Bom, esse é um problema chave do campo da educação. Porque o engajamento dos processos formativos envolve uma discussão de qual é o foco, qual é o objetivo, qual é a missão desse engajamento. Se for uma missão libertadora coletiva, se for, digamos, uma utopia emancipatória, esse engajamento não se justifica para projetos parciais. É preciso pensá-lo como responsabilidade em relação à própria constituição livre da ciência. Ou seja, a ciência tem um engajamento com uma missão emancipatória dela própria – não só para outros, mas quase que uma luta permanente para garantir que a ciência seja livre, que o próprio trabalho da ciência seja livre. E aí, novamente faço referência ao pluralismo sugerido por Boaventura, o plural é falar de ciências, não de uma única ciência. Um engajamento nessa direção é às vezes difícil até de apresentar como uma certa pauta no campo da educação, porque a maior parte dos construtores, operadores, gestores, produtores da ciência tem uma concepção da ciência como produtora da exclusiva verdade no seu território ou região conceitual, no espaço respectivo de cada um. Há todo um embate em torno disso, que se chamou de guerra das ciências, foi recente, coisa de duas décadas. Isso apenas recuperando aquela discussão do pós-guerra das duas ciências ou das três ciências, do famoso texto do C.P. Snow, As Duas Culturas (1995 [1959]).

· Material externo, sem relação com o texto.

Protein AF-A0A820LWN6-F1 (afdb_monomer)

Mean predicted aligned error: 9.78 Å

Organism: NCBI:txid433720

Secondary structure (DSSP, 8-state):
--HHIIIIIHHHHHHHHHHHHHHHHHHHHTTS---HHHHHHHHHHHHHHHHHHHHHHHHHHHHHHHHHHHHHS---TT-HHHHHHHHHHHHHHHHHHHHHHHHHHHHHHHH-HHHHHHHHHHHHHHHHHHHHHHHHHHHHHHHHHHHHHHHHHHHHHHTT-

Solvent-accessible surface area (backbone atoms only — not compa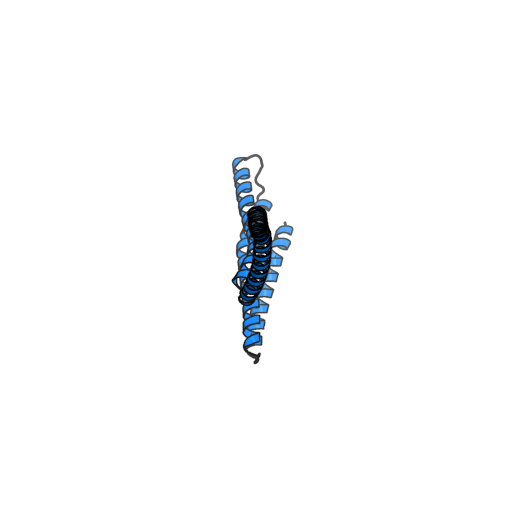rable to full-atom values): 9050 Å² total; per-residue (Å²): 130,63,64,64,50,60,69,46,52,46,56,52,52,53,52,50,51,52,44,52,51,52,50,52,52,52,62,56,55,66,74,71,79,68,62,72,74,60,53,58,53,56,53,49,54,50,52,51,52,44,52,50,52,52,53,47,50,68,46,45,47,61,41,51,52,50,54,51,49,50,71,76,54,71,78,59,82,88,43,62,68,66,50,51,52,52,52,52,53,50,50,53,40,49,53,49,43,55,48,51,64,51,44,58,56,51,50,50,58,68,69,32,64,65,54,45,53,52,49,49,51,53,50,52,50,50,50,51,53,52,48,54,52,51,53,53,55,52,53,68,65,53,55,62,58,62,56,52,54,56,53,52,57,53,55,60,57,63,77,76,112

Foldseek 3Di:
DCVLCVVQVVVLVVLQVVLVVLVVVLVVVVVPDDDPVVNVVSVLVSVLSNVLSVLCCVLSVVLSVLVVVCVVDPDDVVDVVVVVVSVVSNVVSVVSNVVSVVVNVVSCCVSPPVVVVVVVVVVVVVVVVVVVVVVVVVVVVPVVVVVVVVVVVVVVVVVVD

pLDDT: mean 84.96, std 7.94, range [61.5, 96.5]

Structure (mmCIF, N/CA/C/O backbone):
data_AF-A0A820LWN6-F1
#
_entry.id   AF-A0A820LWN6-F1
#
loop_
_atom_site.group_PDB
_atom_site.id
_atom_site.type_symbol
_atom_site.label_atom_id
_atom_site.label_alt_id
_atom_site.label_comp_id
_atom_site.label_asym_id
_atom_site.label_entity_id
_atom_site.label_seq_id
_atom_site.pdbx_PDB_ins_code
_atom_site.Cartn_x
_atom_site.Cartn_y
_atom_site.Cartn_z
_atom_site.occupancy
_atom_site.B_iso_or_equiv
_atom_site.auth_seq_id
_atom_site.auth_comp_id
_atom_site.auth_asym_id
_atom_site.auth_atom_id
_atom_site.pdbx_PDB_model_num
ATOM 1 N N . PHE A 1 1 ? 16.850 -13.422 -12.956 1.00 64.75 1 PHE A N 1
ATOM 2 C CA . PHE A 1 1 ? 15.495 -13.541 -13.540 1.00 64.75 1 PHE A CA 1
ATOM 3 C C . PHE A 1 1 ? 14.400 -13.919 -12.532 1.00 64.75 1 PHE A C 1
ATOM 5 O O . PHE A 1 1 ? 13.341 -13.315 -12.594 1.00 64.75 1 PHE A O 1
ATOM 12 N N . PHE A 1 2 ? 14.625 -14.820 -11.562 1.00 76.38 2 PHE A N 1
ATOM 13 C CA . PHE A 1 2 ? 13.574 -15.247 -10.609 1.00 76.38 2 PHE A CA 1
ATOM 14 C C . PHE A 1 2 ? 13.177 -14.230 -9.527 1.00 76.38 2 PHE A C 1
ATOM 16 O O . PHE A 1 2 ? 12.051 -14.256 -9.038 1.00 76.38 2 PHE A O 1
ATOM 23 N N . TYR A 1 3 ? 14.078 -13.318 -9.160 1.00 77.81 3 TYR A N 1
ATOM 24 C CA . TYR A 1 3 ? 13.881 -12.400 -8.035 1.00 77.81 3 TYR A CA 1
ATOM 25 C C . TYR A 1 3 ? 12.584 -11.555 -8.087 1.00 77.81 3 TYR A C 1
ATOM 27 O O . TYR A 1 3 ? 11.845 -11.581 -7.103 1.00 77.81 3 TYR A O 1
ATOM 35 N N . PRO A 1 4 ? 12.230 -10.851 -9.187 1.00 77.56 4 PRO A N 1
ATOM 36 C CA . PRO A 1 4 ? 10.985 -10.071 -9.252 1.00 77.56 4 PRO A CA 1
ATOM 37 C C . PRO A 1 4 ? 9.720 -10.939 -9.258 1.00 77.56 4 PRO A C 1
ATOM 39 O O . PRO A 1 4 ? 8.674 -10.503 -8.784 1.00 77.56 4 PRO A O 1
ATOM 42 N N . VAL A 1 5 ? 9.812 -12.174 -9.755 1.00 77.38 5 VAL A N 1
ATOM 43 C CA . VAL A 1 5 ? 8.686 -13.116 -9.761 1.00 77.38 5 VAL A CA 1
ATOM 44 C C . VAL A 1 5 ? 8.416 -13.613 -8.341 1.00 77.38 5 VAL A C 1
ATOM 46 O O . VAL A 1 5 ? 7.279 -13.555 -7.877 1.00 77.38 5 VAL A O 1
ATOM 49 N N . LEU A 1 6 ? 9.467 -14.005 -7.613 1.00 81.81 6 LEU A N 1
ATOM 50 C CA . LEU A 1 6 ? 9.349 -14.435 -6.218 1.00 81.81 6 LEU A CA 1
ATOM 51 C C . LEU A 1 6 ? 8.915 -13.301 -5.282 1.00 81.81 6 LEU A C 1
ATOM 53 O O . LEU A 1 6 ? 8.136 -13.530 -4.368 1.00 81.81 6 LEU A O 1
ATOM 57 N N . THR A 1 7 ? 9.412 -12.081 -5.485 1.00 78.44 7 THR A N 1
ATOM 58 C CA . THR A 1 7 ? 9.120 -10.954 -4.578 1.00 78.44 7 THR A CA 1
ATOM 59 C C . THR A 1 7 ? 7.842 -10.195 -4.926 1.00 78.44 7 THR A C 1
ATOM 61 O O . THR A 1 7 ? 7.258 -9.578 -4.042 1.00 78.44 7 THR A O 1
ATOM 64 N N . GLY A 1 8 ? 7.385 -10.234 -6.181 1.00 76.81 8 GLY A N 1
ATOM 65 C CA . GLY A 1 8 ? 6.155 -9.567 -6.616 1.00 76.81 8 GLY A CA 1
ATOM 66 C C . GLY A 1 8 ? 4.960 -10.510 -6.709 1.00 76.81 8 GLY A C 1
ATOM 67 O O . GLY A 1 8 ? 3.945 -10.305 -6.051 1.00 76.81 8 GLY A O 1
ATOM 68 N N . PHE A 1 9 ? 5.072 -11.565 -7.515 1.00 82.69 9 PHE A N 1
ATOM 69 C CA . PHE A 1 9 ? 3.934 -12.419 -7.869 1.00 82.69 9 PHE A CA 1
ATOM 70 C C . PHE A 1 9 ? 3.523 -13.367 -6.743 1.00 82.69 9 PHE A C 1
ATOM 72 O O . PHE A 1 9 ? 2.334 -13.536 -6.476 1.00 82.69 9 PHE A O 1
ATOM 79 N N . LEU A 1 10 ? 4.501 -13.958 -6.056 1.00 85.25 10 LEU A N 1
ATOM 80 C CA . LEU A 1 10 ? 4.258 -14.893 -4.959 1.00 85.25 10 LEU A CA 1
ATOM 81 C C . LEU A 1 10 ? 3.433 -14.274 -3.812 1.00 85.25 10 LEU A C 1
ATOM 83 O O . LEU A 1 10 ? 2.407 -14.858 -3.460 1.00 85.25 10 LEU A O 1
ATOM 87 N N . PRO A 1 11 ? 3.779 -13.095 -3.249 1.00 84.69 11 PRO A N 1
ATOM 88 C CA . PRO A 1 11 ? 2.959 -12.495 -2.197 1.00 84.69 11 PRO A CA 1
ATOM 89 C C . PRO A 1 11 ? 1.568 -12.088 -2.692 1.00 84.69 11 PRO A C 1
ATOM 91 O O . PRO A 1 11 ? 0.614 -12.192 -1.925 1.00 84.69 11 PRO A O 1
ATOM 94 N N . ILE A 1 12 ? 1.420 -11.688 -3.962 1.00 85.31 12 ILE A N 1
ATOM 95 C CA . ILE A 1 12 ? 0.106 -11.400 -4.556 1.00 85.31 12 ILE A CA 1
ATOM 96 C C . ILE A 1 12 ? -0.753 -12.670 -4.601 1.00 85.31 12 ILE A C 1
ATOM 98 O O . ILE A 1 12 ? -1.906 -12.649 -4.167 1.00 85.31 12 ILE A O 1
ATOM 102 N N . ALA A 1 13 ? -0.193 -13.782 -5.081 1.00 87.75 13 ALA A N 1
ATOM 103 C CA . ALA A 1 13 ? -0.897 -15.056 -5.178 1.00 87.75 13 ALA A CA 1
ATOM 104 C C . ALA A 1 13 ? -1.290 -15.594 -3.794 1.00 87.75 13 ALA A C 1
ATOM 106 O O . ALA A 1 13 ? -2.439 -15.990 -3.583 1.00 87.75 13 ALA A O 1
ATOM 107 N N . ILE A 1 14 ? -0.367 -15.546 -2.828 1.00 89.75 14 ILE A N 1
ATOM 108 C CA . ILE A 1 14 ? -0.612 -15.960 -1.442 1.00 89.75 14 ILE A CA 1
ATOM 109 C C . ILE A 1 14 ? -1.704 -15.086 -0.811 1.00 89.75 14 ILE A C 1
ATOM 111 O O . ILE A 1 14 ? -2.680 -15.617 -0.281 1.00 89.75 14 ILE A O 1
ATOM 115 N N . ALA A 1 15 ? -1.596 -13.757 -0.910 1.00 85.31 15 ALA A N 1
ATOM 116 C CA . ALA A 1 15 ? -2.580 -12.833 -0.346 1.00 85.31 15 ALA A CA 1
ATOM 117 C C . ALA A 1 15 ? -3.970 -13.001 -0.976 1.00 85.31 15 ALA A C 1
ATOM 119 O O . ALA A 1 15 ? -4.973 -12.988 -0.262 1.00 85.31 15 ALA A O 1
ATOM 120 N N . SER A 1 16 ? -4.037 -13.198 -2.295 1.00 86.19 16 SER A N 1
ATOM 121 C CA . SER A 1 16 ? -5.288 -13.466 -3.007 1.00 86.19 16 SER A CA 1
ATOM 122 C C . SER A 1 16 ? -5.927 -14.772 -2.532 1.00 86.19 16 SER A C 1
ATOM 124 O O . SER A 1 16 ? -7.097 -14.778 -2.146 1.00 86.19 16 SER A O 1
ATOM 126 N N . SER A 1 17 ? -5.137 -15.845 -2.438 1.00 89.94 17 SER A N 1
ATOM 127 C CA . SER A 1 17 ? -5.601 -17.160 -1.982 1.00 89.94 17 SER A CA 1
ATOM 128 C C . SER A 1 17 ? -6.147 -17.096 -0.555 1.00 89.94 17 SER A C 1
ATOM 130 O O . SER A 1 17 ? -7.272 -17.524 -0.304 1.00 89.94 17 SER A O 1
ATOM 132 N N . PHE A 1 18 ? -5.403 -16.485 0.375 1.00 87.44 18 PHE A N 1
ATOM 133 C CA . PHE A 1 18 ? -5.859 -16.293 1.754 1.00 87.44 18 PHE A CA 1
ATOM 134 C C . PHE A 1 18 ? -7.095 -15.397 1.849 1.00 87.44 18 PHE A C 1
ATOM 136 O O . PHE A 1 18 ? -7.977 -15.672 2.659 1.00 87.44 18 PHE A O 1
ATOM 143 N N . SER A 1 19 ? -7.196 -14.350 1.027 1.00 85.00 19 SER A N 1
ATOM 144 C CA . SER A 1 19 ? -8.366 -13.467 1.010 1.00 85.00 19 SER A CA 1
ATOM 145 C C . SER A 1 19 ? -9.627 -14.199 0.549 1.00 85.00 19 SER A C 1
ATOM 147 O O . SER A 1 19 ? -10.674 -14.079 1.188 1.00 85.00 19 SER A O 1
ATOM 149 N N . ILE A 1 20 ? -9.513 -15.021 -0.498 1.00 86.56 20 ILE A N 1
ATOM 150 C CA . ILE A 1 20 ? -10.600 -15.870 -0.995 1.00 86.56 20 ILE A CA 1
ATOM 151 C C . ILE A 1 20 ? -10.990 -16.899 0.070 1.00 86.56 20 ILE A C 1
ATOM 153 O O . ILE A 1 20 ? -12.169 -17.026 0.405 1.00 86.56 20 ILE A O 1
ATOM 157 N N . LEU A 1 21 ? -10.016 -17.589 0.669 1.00 87.50 21 LEU A N 1
ATOM 158 C CA . LEU A 1 21 ? -10.272 -18.594 1.702 1.00 87.50 21 LEU A CA 1
ATOM 159 C C . LEU A 1 21 ? -10.952 -17.980 2.934 1.00 87.50 21 LEU A C 1
ATOM 161 O O . LEU A 1 21 ? -11.919 -18.534 3.455 1.00 87.50 21 LEU A O 1
ATOM 165 N N . ALA A 1 22 ? -10.502 -16.800 3.365 1.00 84.56 22 ALA A N 1
ATOM 166 C CA . ALA A 1 22 ? -11.123 -16.045 4.448 1.00 84.56 22 ALA A CA 1
ATOM 167 C C . ALA A 1 22 ? -12.573 -15.663 4.115 1.00 84.56 22 ALA A C 1
ATOM 169 O O . ALA A 1 22 ? -13.455 -15.796 4.966 1.00 84.56 22 ALA A O 1
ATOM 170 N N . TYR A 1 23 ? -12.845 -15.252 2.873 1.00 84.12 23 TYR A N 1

Para a educação, acho que é um tema extremamente relevante, porque uma das saídas que o campo da educação tem proposto e tentado é trazer modelos de produção de ciências de outros lugares, de outros espaços, de outros setores, de outros assuntos. Por exemplo, é moda agora no campo de educação falar em educação baseada em evidências. Lembra todo um discurso antigo de cinco décadas, inclusive da minha geração, de uma medicina baseada em evidências. Aí se encontra toda uma proposta de medicalização da sociedade, uma medicalização até subliminar. Na analogia, aparece quase como se a educação fosse um processo terapêutico, não um processo formativo. Então vejo aí temas candentes que estão abertos e que, é claro, foram ultrapassados no campo de origem de uma concepção dessa natureza. A pergunta será que superação foi essa, se já superou, mas em qual direção? No campo da saúde – aliás, é o meu campo de origem – cada vez mais se fala em ciências translacionais, ou ciências transdisciplinares translacionais. As ciências da educação sequer pensam seu objeto dessa forma, o problema sequer é posto assim. Vejo aí uma armadilha: nós criticamos os fundamentalistas dizendo que eles se baseiam em crenças. E, pelo menos no campo da educação, muitas das práticas, processos, políticas, programas, também são baseados em crenças. Não há tratamento lógico nem cautela heurística para além da retórica confirmatória desse conjunto de questões.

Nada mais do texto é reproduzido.